### EXERCISE BRIEF
The word "Nucleotide" marks the lines you need; copy each of them from the data.

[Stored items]
|---|

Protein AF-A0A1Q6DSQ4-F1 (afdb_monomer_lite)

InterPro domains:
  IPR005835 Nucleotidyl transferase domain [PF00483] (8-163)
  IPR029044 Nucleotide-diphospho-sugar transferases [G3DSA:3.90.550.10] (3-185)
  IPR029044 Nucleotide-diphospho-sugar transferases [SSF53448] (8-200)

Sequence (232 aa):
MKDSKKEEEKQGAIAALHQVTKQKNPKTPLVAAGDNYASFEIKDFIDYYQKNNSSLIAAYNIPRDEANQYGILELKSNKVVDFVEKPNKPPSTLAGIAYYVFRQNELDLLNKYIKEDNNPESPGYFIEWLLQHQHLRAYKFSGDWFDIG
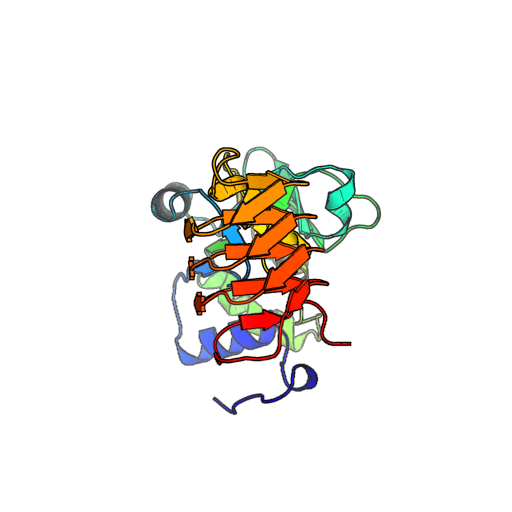TPKGYLRANKTILNQKNHTKNTKTQNSELENVYAQNSEIKNSKLKNCIIINSTIKNSRLKNIITDKVNLDKKKERNYQILSKK

Foldseek 3Di:
DPPPPDPVPDPAPLVVVLVCCVVVVDFKDWWADPQKDDPDDVVVVVVVCVVVVFKEFEKEFDDLVCQLQAWAFDDDVFKTPAIDGNDPHHPHRIGGRGTIIDGPVLSVCSVVCVVVVFDRHDVRSSVRVCVVPGIYTYDYDDDDMFRRVAPVRVVVVLDVVLDPVQEEECEEEEPEERESHEYENYEYEPYEYECYEYECYEYYNYHYAQYEYENYHYDPDDDDHYHYNDDD

pLDDT: mean 87.97, std 13.97, range [36.06, 98.38]

Organism: Methanohalarchaeum thermophilum (NCBI:txid1903181)

Secondary structure (DSSP, 8-state):
-----SGGG---HHHHHHHHHHHH--SS-EEE-TTEEE-S-HHHHHHHHHHHTS-EEEEEE--TTTGGGSEEEEEETTEEEEEEES-SS-S-SEEEEEEEE--HHHHHHHHHHHHTT---S-HHHHHHHHTTTS--EEEE--S-EEE-SSHHHHHHHHHHHT-GGGEEES-EEES-EEES-EEES-EEES-EEES-EEES-EEES-EEESEEEES-EE-S-S---EEES---

Structure (mmCIF, N/CA/C/O backbone):
data_AF-A0A1Q6DSQ4-F1
#
_entry.id   AF-A0A1Q6DSQ4-F1
#
loop_
_atom_site.group_PDB
_atom_site.id
_atom_site.type_symbol
_atom_site.label_atom_id
_atom_site.label_alt_id
_atom_site.label_comp_id
_atom_site.label_asym_id
_atom_site.label_entity_id
_atom_site.label_seq_id
_atom_site.pdbx_PDB_ins_code
_atom_site.Cartn_x
_atom_site.Cartn_y
_atom_site.Cartn_z
_atom_site.occupancy
_atom_site.B_iso_or_equiv
_atom_site.auth_seq_id
_atom_site.auth_comp_id
_atom_site.auth_asym_id
_atom_site.auth_atom_id
_atom_site.pdbx_PDB_model_num
ATOM 1 N N . MET A 1 1 ? 9.572 -19.050 14.989 1.00 45.06 1 MET A N 1
ATOM 2 C CA . MET A 1 1 ? 8.723 -19.032 13.780 1.00 45.06 1 MET A CA 1
ATOM 3 C C . MET A 1 1 ? 8.848 -20.396 13.136 1.00 45.06 1 MET A C 1
ATOM 5 O O . MET A 1 1 ? 9.971 -20.860 13.008 1.00 45.06 1 MET A O 1
ATOM 9 N N . LYS A 1 2 ? 7.744 -21.078 12.810 1.00 36.25 2 LYS A N 1
ATOM 10 C CA . LYS A 1 2 ? 7.839 -22.130 11.792 1.00 36.25 2 LYS A CA 1
ATOM 11 C C . LYS A 1 2 ? 8.009 -21.383 10.475 1.00 36.25 2 LYS A C 1
ATOM 13 O O . LYS A 1 2 ? 7.161 -20.557 10.157 1.00 36.25 2 LYS A O 1
ATOM 18 N N . ASP A 1 3 ? 9.123 -21.602 9.793 1.00 38.81 3 ASP A N 1
ATOM 19 C CA . ASP A 1 3 ? 9.338 -21.044 8.462 1.00 38.81 3 ASP A CA 1
ATOM 20 C C . ASP A 1 3 ? 8.276 -21.629 7.529 1.00 38.81 3 ASP A C 1
ATOM 22 O O . ASP A 1 3 ? 8.343 -22.807 7.179 1.00 38.81 3 ASP A O 1
ATOM 26 N N . SER A 1 4 ? 7.272 -20.830 7.167 1.00 43.75 4 SER A N 1
ATOM 27 C CA . SER A 1 4 ? 6.318 -21.184 6.117 1.00 43.75 4 SER A CA 1
ATOM 28 C C . SER A 1 4 ? 7.052 -21.095 4.784 1.00 43.75 4 SER A C 1
ATOM 30 O O . SER A 1 4 ? 7.445 -20.002 4.361 1.00 43.75 4 SER A O 1
ATOM 32 N N . LYS A 1 5 ? 7.292 -22.239 4.143 1.00 46.75 5 LYS A N 1
ATOM 33 C CA . LYS A 1 5 ? 8.037 -22.317 2.876 1.00 46.75 5 LYS A CA 1
ATOM 34 C C . LYS A 1 5 ? 7.117 -22.203 1.658 1.00 46.75 5 LYS A C 1
ATOM 36 O O . LYS A 1 5 ? 7.622 -22.086 0.542 1.00 46.75 5 LYS A O 1
ATOM 41 N N . LYS A 1 6 ? 5.793 -22.216 1.860 1.00 46.50 6 LYS A N 1
ATOM 42 C CA . LYS A 1 6 ? 4.766 -22.098 0.814 1.00 46.50 6 LYS A CA 1
ATOM 43 C C . LYS A 1 6 ? 3.707 -21.057 1.183 1.00 46.50 6 LYS A C 1
ATOM 45 O O . LYS A 1 6 ? 3.389 -20.887 2.356 1.00 46.50 6 LYS A O 1
ATOM 50 N N . GLU A 1 7 ? 3.158 -20.376 0.177 1.00 50.22 7 GLU A N 1
ATOM 51 C CA . GLU A 1 7 ? 2.079 -19.379 0.318 1.00 50.22 7 GLU A CA 1
ATOM 52 C C . GLU A 1 7 ? 0.858 -19.961 1.054 1.00 50.22 7 GLU A C 1
ATOM 54 O O . GLU A 1 7 ? 0.300 -19.323 1.934 1.00 50.22 7 GLU A O 1
ATOM 59 N N . GLU A 1 8 ? 0.540 -21.223 0.759 1.00 45.56 8 GLU A N 1
ATOM 60 C CA . GLU A 1 8 ? -0.563 -22.023 1.313 1.00 45.56 8 GLU A CA 1
ATOM 61 C C . GLU A 1 8 ? -0.429 -22.322 2.822 1.00 45.56 8 GLU A C 1
ATOM 63 O O . GLU A 1 8 ? -1.392 -22.730 3.463 1.00 45.56 8 GLU A O 1
ATOM 68 N N . GLU A 1 9 ? 0.763 -22.142 3.404 1.00 52.22 9 GLU A N 1
ATOM 69 C CA . GLU A 1 9 ? 1.025 -22.337 4.840 1.00 52.22 9 GLU A CA 1
ATOM 70 C C . GLU A 1 9 ? 0.849 -21.037 5.649 1.00 52.22 9 GLU A C 1
ATOM 72 O O . GLU A 1 9 ? 0.976 -21.047 6.878 1.00 52.22 9 GLU A O 1
ATOM 77 N N . LYS A 1 10 ? 0.595 -19.901 4.979 1.00 62.25 10 LYS A N 1
ATOM 78 C CA . LYS A 1 10 ? 0.400 -18.600 5.627 1.00 62.25 10 LYS A CA 1
ATOM 79 C C . LYS A 1 10 ? -1.022 -18.518 6.178 1.00 62.25 10 LYS A C 1
ATOM 81 O O . LYS A 1 10 ? -1.987 -18.723 5.464 1.00 62.25 10 LYS A O 1
ATOM 86 N N . GLN A 1 11 ? -1.152 -18.163 7.452 1.00 68.88 11 GLN A N 1
ATOM 87 C CA . GLN A 1 11 ? -2.441 -18.097 8.157 1.00 68.88 11 GLN A CA 1
ATOM 88 C C . GLN A 1 11 ? -3.268 -16.827 7.831 1.00 68.88 11 GLN A C 1
ATOM 90 O O . GLN A 1 11 ? -4.232 -16.534 8.532 1.00 68.88 11 GLN A O 1
ATOM 95 N N . GLY A 1 12 ? -2.876 -16.051 6.815 1.00 83.88 12 GLY A N 1
ATOM 96 C CA . GLY A 1 12 ? -3.419 -14.721 6.524 1.00 83.88 12 GLY A CA 1
ATOM 97 C C . GLY A 1 12 ? -2.747 -13.582 7.312 1.00 83.88 12 GLY A C 1
ATOM 98 O O . GLY A 1 12 ? -2.123 -13.794 8.361 1.00 83.88 12 GLY A O 1
ATOM 99 N N . ALA A 1 13 ? -2.844 -12.347 6.803 1.00 90.81 13 ALA A N 1
ATOM 100 C CA . ALA A 1 13 ? -2.161 -11.181 7.378 1.00 90.81 13 ALA A CA 1
ATOM 101 C C . ALA A 1 13 ? -2.639 -10.848 8.803 1.00 90.81 13 ALA A C 1
ATOM 103 O O . ALA A 1 13 ? -1.835 -10.475 9.662 1.00 90.81 13 ALA A O 1
ATOM 104 N N . ILE A 1 14 ? -3.934 -11.021 9.082 1.00 94.25 14 ILE A N 1
ATOM 105 C CA . ILE A 1 14 ? -4.515 -10.734 10.398 1.00 94.25 14 ILE A CA 1
ATOM 106 C C . ILE A 1 14 ? -4.160 -11.811 11.420 1.00 94.25 14 ILE A C 1
ATOM 108 O O . ILE A 1 14 ? -3.870 -11.479 12.572 1.00 94.25 14 ILE A O 1
ATOM 112 N N . ALA A 1 15 ? -4.084 -13.083 11.022 1.00 91.38 15 ALA A N 1
ATOM 113 C CA . ALA A 1 15 ? -3.593 -14.123 11.926 1.00 91.38 15 ALA A CA 1
ATOM 114 C C . ALA A 1 15 ? -2.118 -13.900 12.289 1.00 91.38 15 ALA A C 1
ATOM 116 O O . ALA A 1 15 ? -1.747 -14.030 13.459 1.00 91.38 15 ALA A O 1
ATOM 117 N N . ALA A 1 16 ? -1.291 -13.495 11.318 1.00 92.38 16 ALA A N 1
ATOM 118 C CA . ALA A 1 16 ? 0.101 -13.131 11.568 1.00 92.38 16 ALA A CA 1
ATOM 119 C C . ALA A 1 16 ? 0.207 -11.936 12.531 1.00 92.38 16 ALA A C 1
ATOM 121 O O . ALA A 1 16 ? 0.970 -11.991 13.500 1.00 92.38 16 ALA A O 1
ATOM 122 N N . LEU A 1 17 ? -0.604 -10.889 12.327 1.00 93.94 17 LEU A N 1
ATOM 123 C CA . LEU A 1 17 ? -0.670 -9.746 13.238 1.00 93.94 17 LEU A CA 1
ATOM 124 C C . LEU A 1 17 ? -1.060 -10.183 14.657 1.00 93.94 17 LEU A C 1
ATOM 126 O O . LEU A 1 17 ? -0.364 -9.836 15.608 1.00 93.94 17 LEU A O 1
ATOM 130 N N . HIS A 1 18 ? -2.110 -10.994 14.805 1.00 94.12 18 HIS A N 1
ATOM 131 C CA . HIS A 1 18 ? -2.556 -11.536 16.092 1.00 94.12 18 HIS A CA 1
ATOM 132 C C . HIS A 1 18 ? -1.473 -12.367 16.798 1.00 94.12 18 HIS A C 1
ATOM 134 O O . HIS A 1 18 ? -1.291 -12.269 18.014 1.00 94.12 18 HIS A O 1
ATOM 140 N N . GLN A 1 19 ? -0.720 -13.178 16.052 1.00 92.56 19 GLN A N 1
ATOM 141 C CA . GLN A 1 19 ? 0.377 -13.959 16.613 1.00 92.56 19 GLN A CA 1
ATOM 142 C C . GLN A 1 19 ? 1.501 -13.053 17.135 1.00 92.56 19 GLN A C 1
ATOM 144 O O . GLN A 1 19 ? 1.999 -13.260 18.246 1.00 92.56 19 GLN A O 1
ATOM 149 N N . VAL A 1 20 ? 1.896 -12.045 16.353 1.00 93.62 20 VAL A N 1
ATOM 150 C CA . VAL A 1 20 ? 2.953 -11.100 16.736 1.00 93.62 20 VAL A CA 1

|---|

### EXERCISE ANSWER
  IPR029044 Nucleotide-diphospho-sugar transferases [G3DSA:3.90.550.10] (3-185)
  IPR029044 Nucleotide-diphospho-sugar transferases [SSF53448] (8-200)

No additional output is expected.